Records from a collection
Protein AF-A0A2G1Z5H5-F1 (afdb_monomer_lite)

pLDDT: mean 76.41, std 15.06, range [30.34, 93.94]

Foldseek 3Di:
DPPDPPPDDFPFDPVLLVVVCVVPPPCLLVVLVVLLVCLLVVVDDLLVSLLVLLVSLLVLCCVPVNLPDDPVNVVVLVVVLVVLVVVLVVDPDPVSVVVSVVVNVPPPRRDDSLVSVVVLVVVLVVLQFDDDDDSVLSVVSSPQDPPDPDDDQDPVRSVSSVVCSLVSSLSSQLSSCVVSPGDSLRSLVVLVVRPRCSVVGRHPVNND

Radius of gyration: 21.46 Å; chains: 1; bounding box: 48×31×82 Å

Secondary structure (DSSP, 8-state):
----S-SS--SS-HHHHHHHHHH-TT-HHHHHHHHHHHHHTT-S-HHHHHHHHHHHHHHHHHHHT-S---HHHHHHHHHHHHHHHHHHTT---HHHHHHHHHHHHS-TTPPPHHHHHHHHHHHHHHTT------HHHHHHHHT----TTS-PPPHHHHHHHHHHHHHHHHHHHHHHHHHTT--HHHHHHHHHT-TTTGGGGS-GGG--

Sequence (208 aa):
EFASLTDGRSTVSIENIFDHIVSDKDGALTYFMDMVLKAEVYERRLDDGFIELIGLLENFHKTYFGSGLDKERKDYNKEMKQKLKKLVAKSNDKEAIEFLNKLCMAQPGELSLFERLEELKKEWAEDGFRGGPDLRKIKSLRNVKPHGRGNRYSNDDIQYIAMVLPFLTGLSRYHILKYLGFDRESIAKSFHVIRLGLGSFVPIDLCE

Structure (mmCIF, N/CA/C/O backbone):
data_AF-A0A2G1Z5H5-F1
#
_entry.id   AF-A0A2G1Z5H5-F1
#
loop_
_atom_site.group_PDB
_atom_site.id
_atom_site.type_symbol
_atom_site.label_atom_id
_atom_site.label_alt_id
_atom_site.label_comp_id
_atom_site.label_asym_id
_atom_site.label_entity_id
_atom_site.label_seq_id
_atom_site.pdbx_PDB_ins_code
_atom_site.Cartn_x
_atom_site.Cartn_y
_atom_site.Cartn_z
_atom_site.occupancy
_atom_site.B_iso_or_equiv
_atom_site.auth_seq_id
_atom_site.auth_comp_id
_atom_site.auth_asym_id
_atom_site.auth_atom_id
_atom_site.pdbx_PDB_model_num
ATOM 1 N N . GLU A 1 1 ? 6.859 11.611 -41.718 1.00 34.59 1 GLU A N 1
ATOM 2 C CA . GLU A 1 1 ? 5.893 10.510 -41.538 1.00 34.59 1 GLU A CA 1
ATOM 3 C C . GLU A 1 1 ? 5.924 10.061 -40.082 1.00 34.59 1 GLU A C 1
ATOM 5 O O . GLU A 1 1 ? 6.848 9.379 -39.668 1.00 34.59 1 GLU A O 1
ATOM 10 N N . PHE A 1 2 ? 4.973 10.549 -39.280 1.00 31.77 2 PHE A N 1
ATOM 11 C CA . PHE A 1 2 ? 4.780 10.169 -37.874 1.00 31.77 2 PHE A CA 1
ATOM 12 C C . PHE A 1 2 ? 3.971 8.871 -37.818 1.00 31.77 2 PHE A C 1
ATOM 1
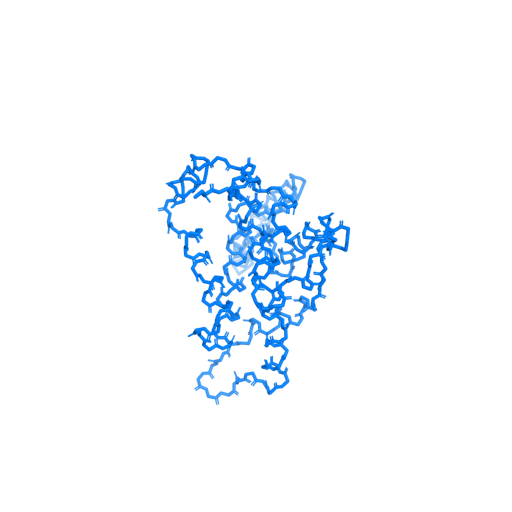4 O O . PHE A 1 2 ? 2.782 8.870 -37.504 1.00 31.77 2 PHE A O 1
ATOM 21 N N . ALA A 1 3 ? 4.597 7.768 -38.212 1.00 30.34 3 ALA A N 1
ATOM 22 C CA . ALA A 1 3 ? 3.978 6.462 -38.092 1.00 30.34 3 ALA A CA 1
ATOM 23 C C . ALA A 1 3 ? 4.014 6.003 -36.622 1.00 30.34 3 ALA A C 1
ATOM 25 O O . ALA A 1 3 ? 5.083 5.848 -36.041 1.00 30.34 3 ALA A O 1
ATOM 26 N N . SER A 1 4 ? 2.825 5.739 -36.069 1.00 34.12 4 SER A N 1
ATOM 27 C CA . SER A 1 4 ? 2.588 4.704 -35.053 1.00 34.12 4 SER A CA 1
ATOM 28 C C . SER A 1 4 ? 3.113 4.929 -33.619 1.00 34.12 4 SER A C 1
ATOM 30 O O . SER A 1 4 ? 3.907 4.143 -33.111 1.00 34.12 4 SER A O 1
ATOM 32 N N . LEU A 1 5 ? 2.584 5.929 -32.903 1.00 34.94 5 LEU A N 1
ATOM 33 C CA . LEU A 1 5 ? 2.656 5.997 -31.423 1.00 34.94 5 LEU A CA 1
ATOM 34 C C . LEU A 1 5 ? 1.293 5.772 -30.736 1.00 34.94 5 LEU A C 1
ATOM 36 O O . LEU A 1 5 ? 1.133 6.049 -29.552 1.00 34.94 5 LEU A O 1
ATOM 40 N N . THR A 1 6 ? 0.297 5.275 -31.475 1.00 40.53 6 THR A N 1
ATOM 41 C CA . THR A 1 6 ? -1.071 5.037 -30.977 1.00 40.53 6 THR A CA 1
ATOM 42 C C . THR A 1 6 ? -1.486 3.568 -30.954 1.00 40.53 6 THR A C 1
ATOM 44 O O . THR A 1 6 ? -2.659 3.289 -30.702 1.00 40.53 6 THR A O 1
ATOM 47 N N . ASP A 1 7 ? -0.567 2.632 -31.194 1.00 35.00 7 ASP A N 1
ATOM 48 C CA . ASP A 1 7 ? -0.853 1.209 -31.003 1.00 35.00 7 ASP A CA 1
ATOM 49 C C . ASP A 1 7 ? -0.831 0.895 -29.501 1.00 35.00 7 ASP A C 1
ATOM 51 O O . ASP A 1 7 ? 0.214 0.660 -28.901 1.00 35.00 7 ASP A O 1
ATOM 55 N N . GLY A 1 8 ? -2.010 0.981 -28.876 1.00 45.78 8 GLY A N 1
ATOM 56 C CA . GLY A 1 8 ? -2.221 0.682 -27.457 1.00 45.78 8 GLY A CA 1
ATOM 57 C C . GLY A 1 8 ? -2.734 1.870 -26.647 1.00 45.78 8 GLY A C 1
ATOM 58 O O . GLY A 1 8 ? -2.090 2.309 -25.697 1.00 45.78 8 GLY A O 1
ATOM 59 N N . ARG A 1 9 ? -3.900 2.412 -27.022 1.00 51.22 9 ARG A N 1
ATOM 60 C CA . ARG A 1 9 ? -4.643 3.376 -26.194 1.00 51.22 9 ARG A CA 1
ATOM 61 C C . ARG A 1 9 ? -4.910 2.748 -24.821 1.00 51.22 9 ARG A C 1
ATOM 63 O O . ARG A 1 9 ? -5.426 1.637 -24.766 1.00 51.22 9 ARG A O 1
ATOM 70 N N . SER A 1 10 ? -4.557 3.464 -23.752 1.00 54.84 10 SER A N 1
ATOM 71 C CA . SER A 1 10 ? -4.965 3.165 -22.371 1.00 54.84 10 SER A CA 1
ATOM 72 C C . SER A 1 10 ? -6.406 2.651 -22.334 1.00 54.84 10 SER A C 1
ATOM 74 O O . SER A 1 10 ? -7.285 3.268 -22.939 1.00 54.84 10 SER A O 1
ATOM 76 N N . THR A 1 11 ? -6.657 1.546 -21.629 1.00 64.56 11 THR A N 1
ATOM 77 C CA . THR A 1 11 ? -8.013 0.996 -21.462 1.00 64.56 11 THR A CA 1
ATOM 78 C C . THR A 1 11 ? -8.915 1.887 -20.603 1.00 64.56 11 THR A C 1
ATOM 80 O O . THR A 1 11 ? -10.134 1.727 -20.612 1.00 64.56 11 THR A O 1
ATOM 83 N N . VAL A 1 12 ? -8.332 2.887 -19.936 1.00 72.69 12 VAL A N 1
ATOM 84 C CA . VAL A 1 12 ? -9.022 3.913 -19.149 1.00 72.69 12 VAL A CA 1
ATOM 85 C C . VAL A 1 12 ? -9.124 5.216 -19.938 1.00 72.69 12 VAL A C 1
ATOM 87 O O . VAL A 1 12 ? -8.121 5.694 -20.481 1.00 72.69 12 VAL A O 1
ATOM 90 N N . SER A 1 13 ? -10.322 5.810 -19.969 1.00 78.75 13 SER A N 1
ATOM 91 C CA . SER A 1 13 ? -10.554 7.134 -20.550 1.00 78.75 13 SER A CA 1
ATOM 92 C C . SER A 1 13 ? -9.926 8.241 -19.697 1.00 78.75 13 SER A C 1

==

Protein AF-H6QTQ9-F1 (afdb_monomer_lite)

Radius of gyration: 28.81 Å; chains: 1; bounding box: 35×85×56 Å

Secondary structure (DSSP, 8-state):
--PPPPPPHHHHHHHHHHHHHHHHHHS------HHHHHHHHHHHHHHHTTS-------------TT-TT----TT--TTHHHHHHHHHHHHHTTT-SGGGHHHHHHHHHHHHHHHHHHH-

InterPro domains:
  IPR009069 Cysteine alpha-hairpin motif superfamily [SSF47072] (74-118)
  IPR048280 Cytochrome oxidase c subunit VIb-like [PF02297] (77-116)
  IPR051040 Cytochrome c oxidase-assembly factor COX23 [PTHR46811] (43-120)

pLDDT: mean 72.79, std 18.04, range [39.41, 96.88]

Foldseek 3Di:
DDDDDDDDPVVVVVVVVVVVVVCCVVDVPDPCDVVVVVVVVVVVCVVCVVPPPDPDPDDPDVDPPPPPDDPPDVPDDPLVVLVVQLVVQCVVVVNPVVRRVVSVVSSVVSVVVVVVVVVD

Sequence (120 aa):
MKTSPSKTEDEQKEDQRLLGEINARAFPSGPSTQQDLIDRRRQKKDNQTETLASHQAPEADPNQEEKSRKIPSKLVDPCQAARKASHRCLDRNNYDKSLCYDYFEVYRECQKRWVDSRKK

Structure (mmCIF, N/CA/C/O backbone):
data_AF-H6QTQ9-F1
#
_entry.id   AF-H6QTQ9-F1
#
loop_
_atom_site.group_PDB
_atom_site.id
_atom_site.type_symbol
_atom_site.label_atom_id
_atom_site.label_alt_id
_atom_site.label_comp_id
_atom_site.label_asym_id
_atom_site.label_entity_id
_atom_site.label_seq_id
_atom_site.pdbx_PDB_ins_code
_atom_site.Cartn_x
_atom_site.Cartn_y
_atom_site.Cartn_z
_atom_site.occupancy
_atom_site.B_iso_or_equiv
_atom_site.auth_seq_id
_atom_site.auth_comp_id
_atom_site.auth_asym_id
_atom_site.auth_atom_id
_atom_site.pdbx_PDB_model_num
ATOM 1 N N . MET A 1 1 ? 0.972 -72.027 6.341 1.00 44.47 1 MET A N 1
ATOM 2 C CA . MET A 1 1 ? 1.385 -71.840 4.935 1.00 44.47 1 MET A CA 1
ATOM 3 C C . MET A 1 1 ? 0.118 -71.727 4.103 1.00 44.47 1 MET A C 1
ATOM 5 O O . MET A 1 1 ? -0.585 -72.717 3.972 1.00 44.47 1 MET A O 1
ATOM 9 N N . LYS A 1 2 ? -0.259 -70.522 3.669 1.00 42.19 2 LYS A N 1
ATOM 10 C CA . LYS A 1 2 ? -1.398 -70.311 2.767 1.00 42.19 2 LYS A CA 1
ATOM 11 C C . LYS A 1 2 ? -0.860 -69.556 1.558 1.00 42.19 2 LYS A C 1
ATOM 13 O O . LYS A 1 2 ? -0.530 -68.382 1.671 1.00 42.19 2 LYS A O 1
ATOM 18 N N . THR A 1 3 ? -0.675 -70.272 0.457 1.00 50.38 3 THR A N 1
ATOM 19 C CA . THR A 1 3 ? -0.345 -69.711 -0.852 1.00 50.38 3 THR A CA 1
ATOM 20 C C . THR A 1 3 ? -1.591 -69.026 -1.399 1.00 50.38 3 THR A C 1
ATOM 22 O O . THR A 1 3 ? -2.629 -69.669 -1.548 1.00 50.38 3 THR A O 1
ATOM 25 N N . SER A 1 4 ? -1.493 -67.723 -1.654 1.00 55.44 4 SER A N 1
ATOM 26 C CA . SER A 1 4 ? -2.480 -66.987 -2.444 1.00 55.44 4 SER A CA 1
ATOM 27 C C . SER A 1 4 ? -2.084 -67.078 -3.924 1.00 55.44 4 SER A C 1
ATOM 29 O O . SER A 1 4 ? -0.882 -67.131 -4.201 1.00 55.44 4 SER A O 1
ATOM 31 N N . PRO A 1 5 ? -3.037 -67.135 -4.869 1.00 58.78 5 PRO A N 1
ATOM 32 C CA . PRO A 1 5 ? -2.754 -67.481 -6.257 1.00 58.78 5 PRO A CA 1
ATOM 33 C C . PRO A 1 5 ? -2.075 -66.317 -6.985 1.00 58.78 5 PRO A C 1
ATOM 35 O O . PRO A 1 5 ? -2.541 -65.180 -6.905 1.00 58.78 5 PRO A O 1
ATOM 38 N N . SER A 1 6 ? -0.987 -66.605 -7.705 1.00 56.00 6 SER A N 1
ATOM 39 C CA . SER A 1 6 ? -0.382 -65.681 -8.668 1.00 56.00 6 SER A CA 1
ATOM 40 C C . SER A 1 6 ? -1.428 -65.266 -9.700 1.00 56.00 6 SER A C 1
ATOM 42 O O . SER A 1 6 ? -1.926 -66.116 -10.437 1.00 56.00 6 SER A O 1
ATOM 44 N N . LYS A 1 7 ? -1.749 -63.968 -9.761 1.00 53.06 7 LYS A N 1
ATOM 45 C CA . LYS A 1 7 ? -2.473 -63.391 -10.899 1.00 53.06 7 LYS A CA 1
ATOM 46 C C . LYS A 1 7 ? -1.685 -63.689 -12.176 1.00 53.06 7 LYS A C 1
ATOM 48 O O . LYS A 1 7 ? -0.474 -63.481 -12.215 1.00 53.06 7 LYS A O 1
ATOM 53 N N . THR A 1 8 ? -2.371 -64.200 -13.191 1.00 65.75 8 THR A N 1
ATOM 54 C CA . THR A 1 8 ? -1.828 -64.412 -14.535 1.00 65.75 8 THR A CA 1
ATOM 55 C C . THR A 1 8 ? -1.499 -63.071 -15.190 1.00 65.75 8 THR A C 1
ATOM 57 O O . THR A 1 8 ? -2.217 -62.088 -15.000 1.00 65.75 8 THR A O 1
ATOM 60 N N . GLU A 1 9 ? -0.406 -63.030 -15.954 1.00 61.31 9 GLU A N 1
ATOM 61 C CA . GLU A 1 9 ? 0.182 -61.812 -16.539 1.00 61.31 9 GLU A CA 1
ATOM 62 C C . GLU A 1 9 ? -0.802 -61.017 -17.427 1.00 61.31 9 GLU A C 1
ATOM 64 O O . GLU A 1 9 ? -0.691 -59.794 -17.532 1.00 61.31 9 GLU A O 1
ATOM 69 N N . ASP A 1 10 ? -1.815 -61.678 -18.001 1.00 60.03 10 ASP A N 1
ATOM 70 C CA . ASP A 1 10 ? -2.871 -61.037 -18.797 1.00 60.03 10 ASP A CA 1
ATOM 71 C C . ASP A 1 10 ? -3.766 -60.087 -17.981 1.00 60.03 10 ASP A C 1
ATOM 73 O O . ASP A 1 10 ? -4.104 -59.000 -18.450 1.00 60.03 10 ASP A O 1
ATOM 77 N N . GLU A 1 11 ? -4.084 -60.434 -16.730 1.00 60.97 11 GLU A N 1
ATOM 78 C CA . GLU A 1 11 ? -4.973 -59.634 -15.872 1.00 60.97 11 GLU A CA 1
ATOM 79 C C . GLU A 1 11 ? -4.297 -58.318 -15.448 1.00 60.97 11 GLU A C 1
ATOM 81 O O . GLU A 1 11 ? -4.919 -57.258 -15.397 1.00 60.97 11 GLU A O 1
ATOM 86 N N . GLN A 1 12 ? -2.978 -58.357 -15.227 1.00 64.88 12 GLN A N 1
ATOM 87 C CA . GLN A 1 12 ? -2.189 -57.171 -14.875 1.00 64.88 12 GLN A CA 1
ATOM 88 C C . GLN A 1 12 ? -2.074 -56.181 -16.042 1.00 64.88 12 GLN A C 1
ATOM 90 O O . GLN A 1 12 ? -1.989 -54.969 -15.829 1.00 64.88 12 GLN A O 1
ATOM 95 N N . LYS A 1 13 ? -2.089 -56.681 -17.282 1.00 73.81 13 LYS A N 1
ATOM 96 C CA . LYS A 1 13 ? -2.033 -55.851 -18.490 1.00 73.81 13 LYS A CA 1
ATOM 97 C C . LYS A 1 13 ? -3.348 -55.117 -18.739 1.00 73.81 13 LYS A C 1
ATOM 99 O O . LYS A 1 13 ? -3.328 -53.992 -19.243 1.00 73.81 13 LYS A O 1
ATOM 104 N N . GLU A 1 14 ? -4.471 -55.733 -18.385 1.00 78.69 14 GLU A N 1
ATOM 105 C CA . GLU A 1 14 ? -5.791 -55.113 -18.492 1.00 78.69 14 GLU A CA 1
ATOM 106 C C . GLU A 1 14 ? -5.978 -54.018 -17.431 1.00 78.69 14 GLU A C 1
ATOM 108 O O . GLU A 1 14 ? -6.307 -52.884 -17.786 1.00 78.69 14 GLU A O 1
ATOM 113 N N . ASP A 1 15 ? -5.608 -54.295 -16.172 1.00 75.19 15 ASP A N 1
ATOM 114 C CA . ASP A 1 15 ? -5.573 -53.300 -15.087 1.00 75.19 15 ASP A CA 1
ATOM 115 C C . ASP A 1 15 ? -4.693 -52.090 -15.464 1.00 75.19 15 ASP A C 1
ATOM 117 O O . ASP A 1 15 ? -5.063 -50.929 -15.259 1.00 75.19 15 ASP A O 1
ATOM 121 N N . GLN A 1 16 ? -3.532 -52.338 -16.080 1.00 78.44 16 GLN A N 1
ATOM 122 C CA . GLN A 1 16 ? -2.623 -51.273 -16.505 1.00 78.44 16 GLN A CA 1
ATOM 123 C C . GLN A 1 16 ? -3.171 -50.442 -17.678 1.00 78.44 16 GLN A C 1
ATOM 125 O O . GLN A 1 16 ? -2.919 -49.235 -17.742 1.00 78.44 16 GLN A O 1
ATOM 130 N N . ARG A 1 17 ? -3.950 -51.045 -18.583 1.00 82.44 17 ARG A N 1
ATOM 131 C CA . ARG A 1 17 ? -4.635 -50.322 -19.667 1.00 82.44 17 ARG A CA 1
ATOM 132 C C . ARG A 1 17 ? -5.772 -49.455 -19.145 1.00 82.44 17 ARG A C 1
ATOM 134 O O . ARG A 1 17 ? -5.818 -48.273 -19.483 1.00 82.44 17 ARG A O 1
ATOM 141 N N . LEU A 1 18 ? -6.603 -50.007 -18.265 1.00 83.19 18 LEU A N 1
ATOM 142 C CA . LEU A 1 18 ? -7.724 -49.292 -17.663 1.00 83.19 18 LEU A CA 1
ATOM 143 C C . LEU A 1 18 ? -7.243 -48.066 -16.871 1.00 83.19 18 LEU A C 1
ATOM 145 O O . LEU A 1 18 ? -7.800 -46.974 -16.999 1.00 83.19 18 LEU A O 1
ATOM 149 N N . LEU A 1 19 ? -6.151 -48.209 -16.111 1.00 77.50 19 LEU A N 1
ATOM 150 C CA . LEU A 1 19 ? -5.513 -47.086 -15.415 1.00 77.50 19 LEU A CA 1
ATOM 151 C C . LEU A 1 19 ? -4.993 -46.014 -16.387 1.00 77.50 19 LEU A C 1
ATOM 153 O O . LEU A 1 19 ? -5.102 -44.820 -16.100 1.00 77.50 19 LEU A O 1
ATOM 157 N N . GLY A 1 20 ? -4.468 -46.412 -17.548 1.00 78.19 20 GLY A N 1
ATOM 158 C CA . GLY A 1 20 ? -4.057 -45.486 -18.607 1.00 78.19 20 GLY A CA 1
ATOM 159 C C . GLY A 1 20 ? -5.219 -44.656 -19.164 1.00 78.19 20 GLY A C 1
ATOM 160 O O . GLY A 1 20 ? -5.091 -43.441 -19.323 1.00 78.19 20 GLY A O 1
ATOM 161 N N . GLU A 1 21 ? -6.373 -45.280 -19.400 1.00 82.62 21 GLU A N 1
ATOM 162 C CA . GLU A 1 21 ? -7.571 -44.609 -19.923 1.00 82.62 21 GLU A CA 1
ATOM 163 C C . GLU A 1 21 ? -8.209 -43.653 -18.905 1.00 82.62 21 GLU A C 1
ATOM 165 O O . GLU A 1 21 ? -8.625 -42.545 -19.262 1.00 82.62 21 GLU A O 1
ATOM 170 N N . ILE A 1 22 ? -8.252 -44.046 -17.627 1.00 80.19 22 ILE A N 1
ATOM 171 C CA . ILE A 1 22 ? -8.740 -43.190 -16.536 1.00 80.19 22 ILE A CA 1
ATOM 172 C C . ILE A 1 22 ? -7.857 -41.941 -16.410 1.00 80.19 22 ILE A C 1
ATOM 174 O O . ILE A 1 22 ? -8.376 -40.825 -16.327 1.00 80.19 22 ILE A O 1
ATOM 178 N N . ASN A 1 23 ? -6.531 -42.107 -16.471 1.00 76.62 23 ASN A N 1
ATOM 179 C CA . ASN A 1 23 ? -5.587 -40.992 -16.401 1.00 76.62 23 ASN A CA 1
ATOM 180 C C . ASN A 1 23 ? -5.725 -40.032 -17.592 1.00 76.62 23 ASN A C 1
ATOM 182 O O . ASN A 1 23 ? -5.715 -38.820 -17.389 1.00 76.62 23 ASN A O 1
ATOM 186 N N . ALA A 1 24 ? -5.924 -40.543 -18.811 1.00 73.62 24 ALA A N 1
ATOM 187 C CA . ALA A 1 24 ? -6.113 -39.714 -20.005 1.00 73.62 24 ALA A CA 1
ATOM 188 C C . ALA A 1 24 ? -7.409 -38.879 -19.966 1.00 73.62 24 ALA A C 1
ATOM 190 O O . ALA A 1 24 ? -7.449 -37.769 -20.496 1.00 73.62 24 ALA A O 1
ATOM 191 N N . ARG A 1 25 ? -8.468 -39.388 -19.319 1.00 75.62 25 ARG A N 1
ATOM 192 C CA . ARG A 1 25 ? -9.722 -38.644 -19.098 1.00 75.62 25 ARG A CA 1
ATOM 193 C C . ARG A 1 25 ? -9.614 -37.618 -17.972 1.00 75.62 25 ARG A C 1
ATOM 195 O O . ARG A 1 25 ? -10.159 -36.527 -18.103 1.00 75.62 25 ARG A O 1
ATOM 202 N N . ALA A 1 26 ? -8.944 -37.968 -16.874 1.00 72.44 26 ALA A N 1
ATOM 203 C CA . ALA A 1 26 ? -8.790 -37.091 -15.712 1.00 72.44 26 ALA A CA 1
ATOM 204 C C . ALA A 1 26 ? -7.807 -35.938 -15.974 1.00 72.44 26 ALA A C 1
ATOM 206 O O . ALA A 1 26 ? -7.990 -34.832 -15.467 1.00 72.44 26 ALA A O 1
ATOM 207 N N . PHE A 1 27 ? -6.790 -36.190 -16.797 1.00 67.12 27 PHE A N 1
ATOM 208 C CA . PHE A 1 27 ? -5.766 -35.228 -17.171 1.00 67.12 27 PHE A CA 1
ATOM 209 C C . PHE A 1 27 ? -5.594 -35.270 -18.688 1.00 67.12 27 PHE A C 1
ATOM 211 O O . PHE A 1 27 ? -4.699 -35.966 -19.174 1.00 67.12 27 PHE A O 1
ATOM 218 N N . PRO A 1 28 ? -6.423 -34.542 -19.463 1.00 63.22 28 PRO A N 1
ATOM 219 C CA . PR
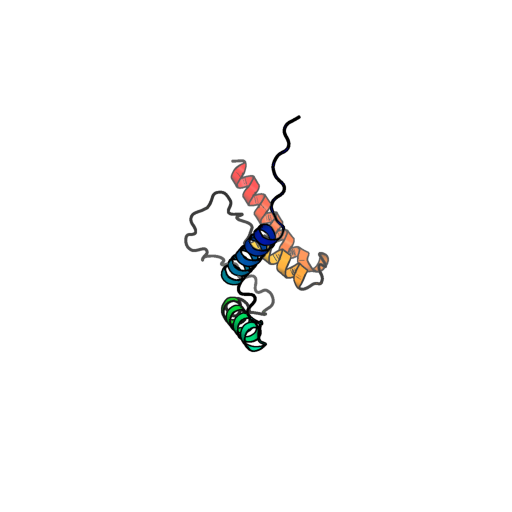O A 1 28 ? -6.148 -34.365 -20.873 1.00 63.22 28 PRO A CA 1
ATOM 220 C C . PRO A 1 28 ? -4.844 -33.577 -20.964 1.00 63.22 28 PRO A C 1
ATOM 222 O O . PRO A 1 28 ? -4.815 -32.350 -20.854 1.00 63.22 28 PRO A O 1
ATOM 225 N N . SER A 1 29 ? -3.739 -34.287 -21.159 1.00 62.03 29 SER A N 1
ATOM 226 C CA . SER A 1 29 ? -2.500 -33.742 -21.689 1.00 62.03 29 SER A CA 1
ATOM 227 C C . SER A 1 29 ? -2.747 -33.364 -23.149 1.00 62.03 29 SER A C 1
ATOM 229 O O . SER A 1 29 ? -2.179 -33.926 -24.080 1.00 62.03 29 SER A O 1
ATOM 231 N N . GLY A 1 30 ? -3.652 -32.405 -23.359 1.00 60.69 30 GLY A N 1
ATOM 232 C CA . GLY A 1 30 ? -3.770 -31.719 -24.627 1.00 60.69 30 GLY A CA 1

--- Exercise ---
Above are the records; print exactly the lines from the line with "ATOM 141 N N" to the line with "ATOM 172 C C", including both, and nothing else.

--- The completed task ---
ATOM 141 N N . LEU A 1 18 ? -6.603 -50.007 -18.265 1.00 83.19 18 LEU A N 1
ATOM 142 C CA . LEU A 1 18 ? -7.724 -49.292 -17.663 1.00 83.19 18 LEU A CA 1
ATOM 143 C C . LEU A 1 18 ? -7.243 -48.066 -16.871 1.00 83.19 18 LEU A C 1
ATOM 145 O O . LEU A 1 18 ? -7.800 -46.974 -16.999 1.00 83.19 18 LEU A O 1
ATOM 149 N N . LEU A 1 19 ? -6.151 -48.209 -16.111 1.00 77.50 19 LEU A N 1
ATOM 150 C CA . LEU A 1 19 ? -5.513 -47.086 -15.415 1.00 77.50 19 LEU A CA 1
ATOM 151 C C . LEU A 1 19 ? -4.993 -46.014 -16.387 1.00 77.50 19 LEU A C 1
ATOM 153 O O . LEU A 1 19 ? -5.102 -44.820 -16.100 1.00 77.50 19 LEU A O 1
ATOM 157 N N . GLY A 1 20 ? -4.468 -46.412 -17.548 1.00 78.19 20 GLY A N 1
ATOM 158 C CA . GLY A 1 20 ? -4.057 -45.486 -18.607 1.00 78.19 20 GLY A CA 1
ATOM 159 C C . GLY A 1 20 ? -5.219 -44.656 -19.164 1.00 78.19 20 GLY A C 1
ATOM 160 O O . GLY A 1 20 ? -5.091 -43.441 -19.323 1.00 78.19 20 GLY A O 1
ATOM 161 N N . GLU A 1 21 ? -6.373 -45.280 -19.400 1.00 82.62 21 GLU A N 1
ATOM 162 C CA . GLU A 1 21 ? -7.571 -44.609 -19.923 1.00 82.62 21 GLU A CA 1
ATOM 163 C C . GLU A 1 21 ? -8.209 -43.653 -18.905 1.00 82.62 21 GLU A C 1
ATOM 165 O O . GLU A 1 21 ? -8.625 -42.545 -19.262 1.00 82.62 21 GLU A O 1
ATOM 170 N N . ILE A 1 22 ? -8.252 -44.046 -17.627 1.00 80.19 22 ILE A N 1
ATOM 171 C CA . ILE A 1 22 ? -8.740 -43.190 -16.536 1.00 80.19 22 ILE A CA 1
ATOM 172 C C . ILE A 1 22 ? -7.857 -41.941 -16.410 1.00 80.19 22 ILE A C 1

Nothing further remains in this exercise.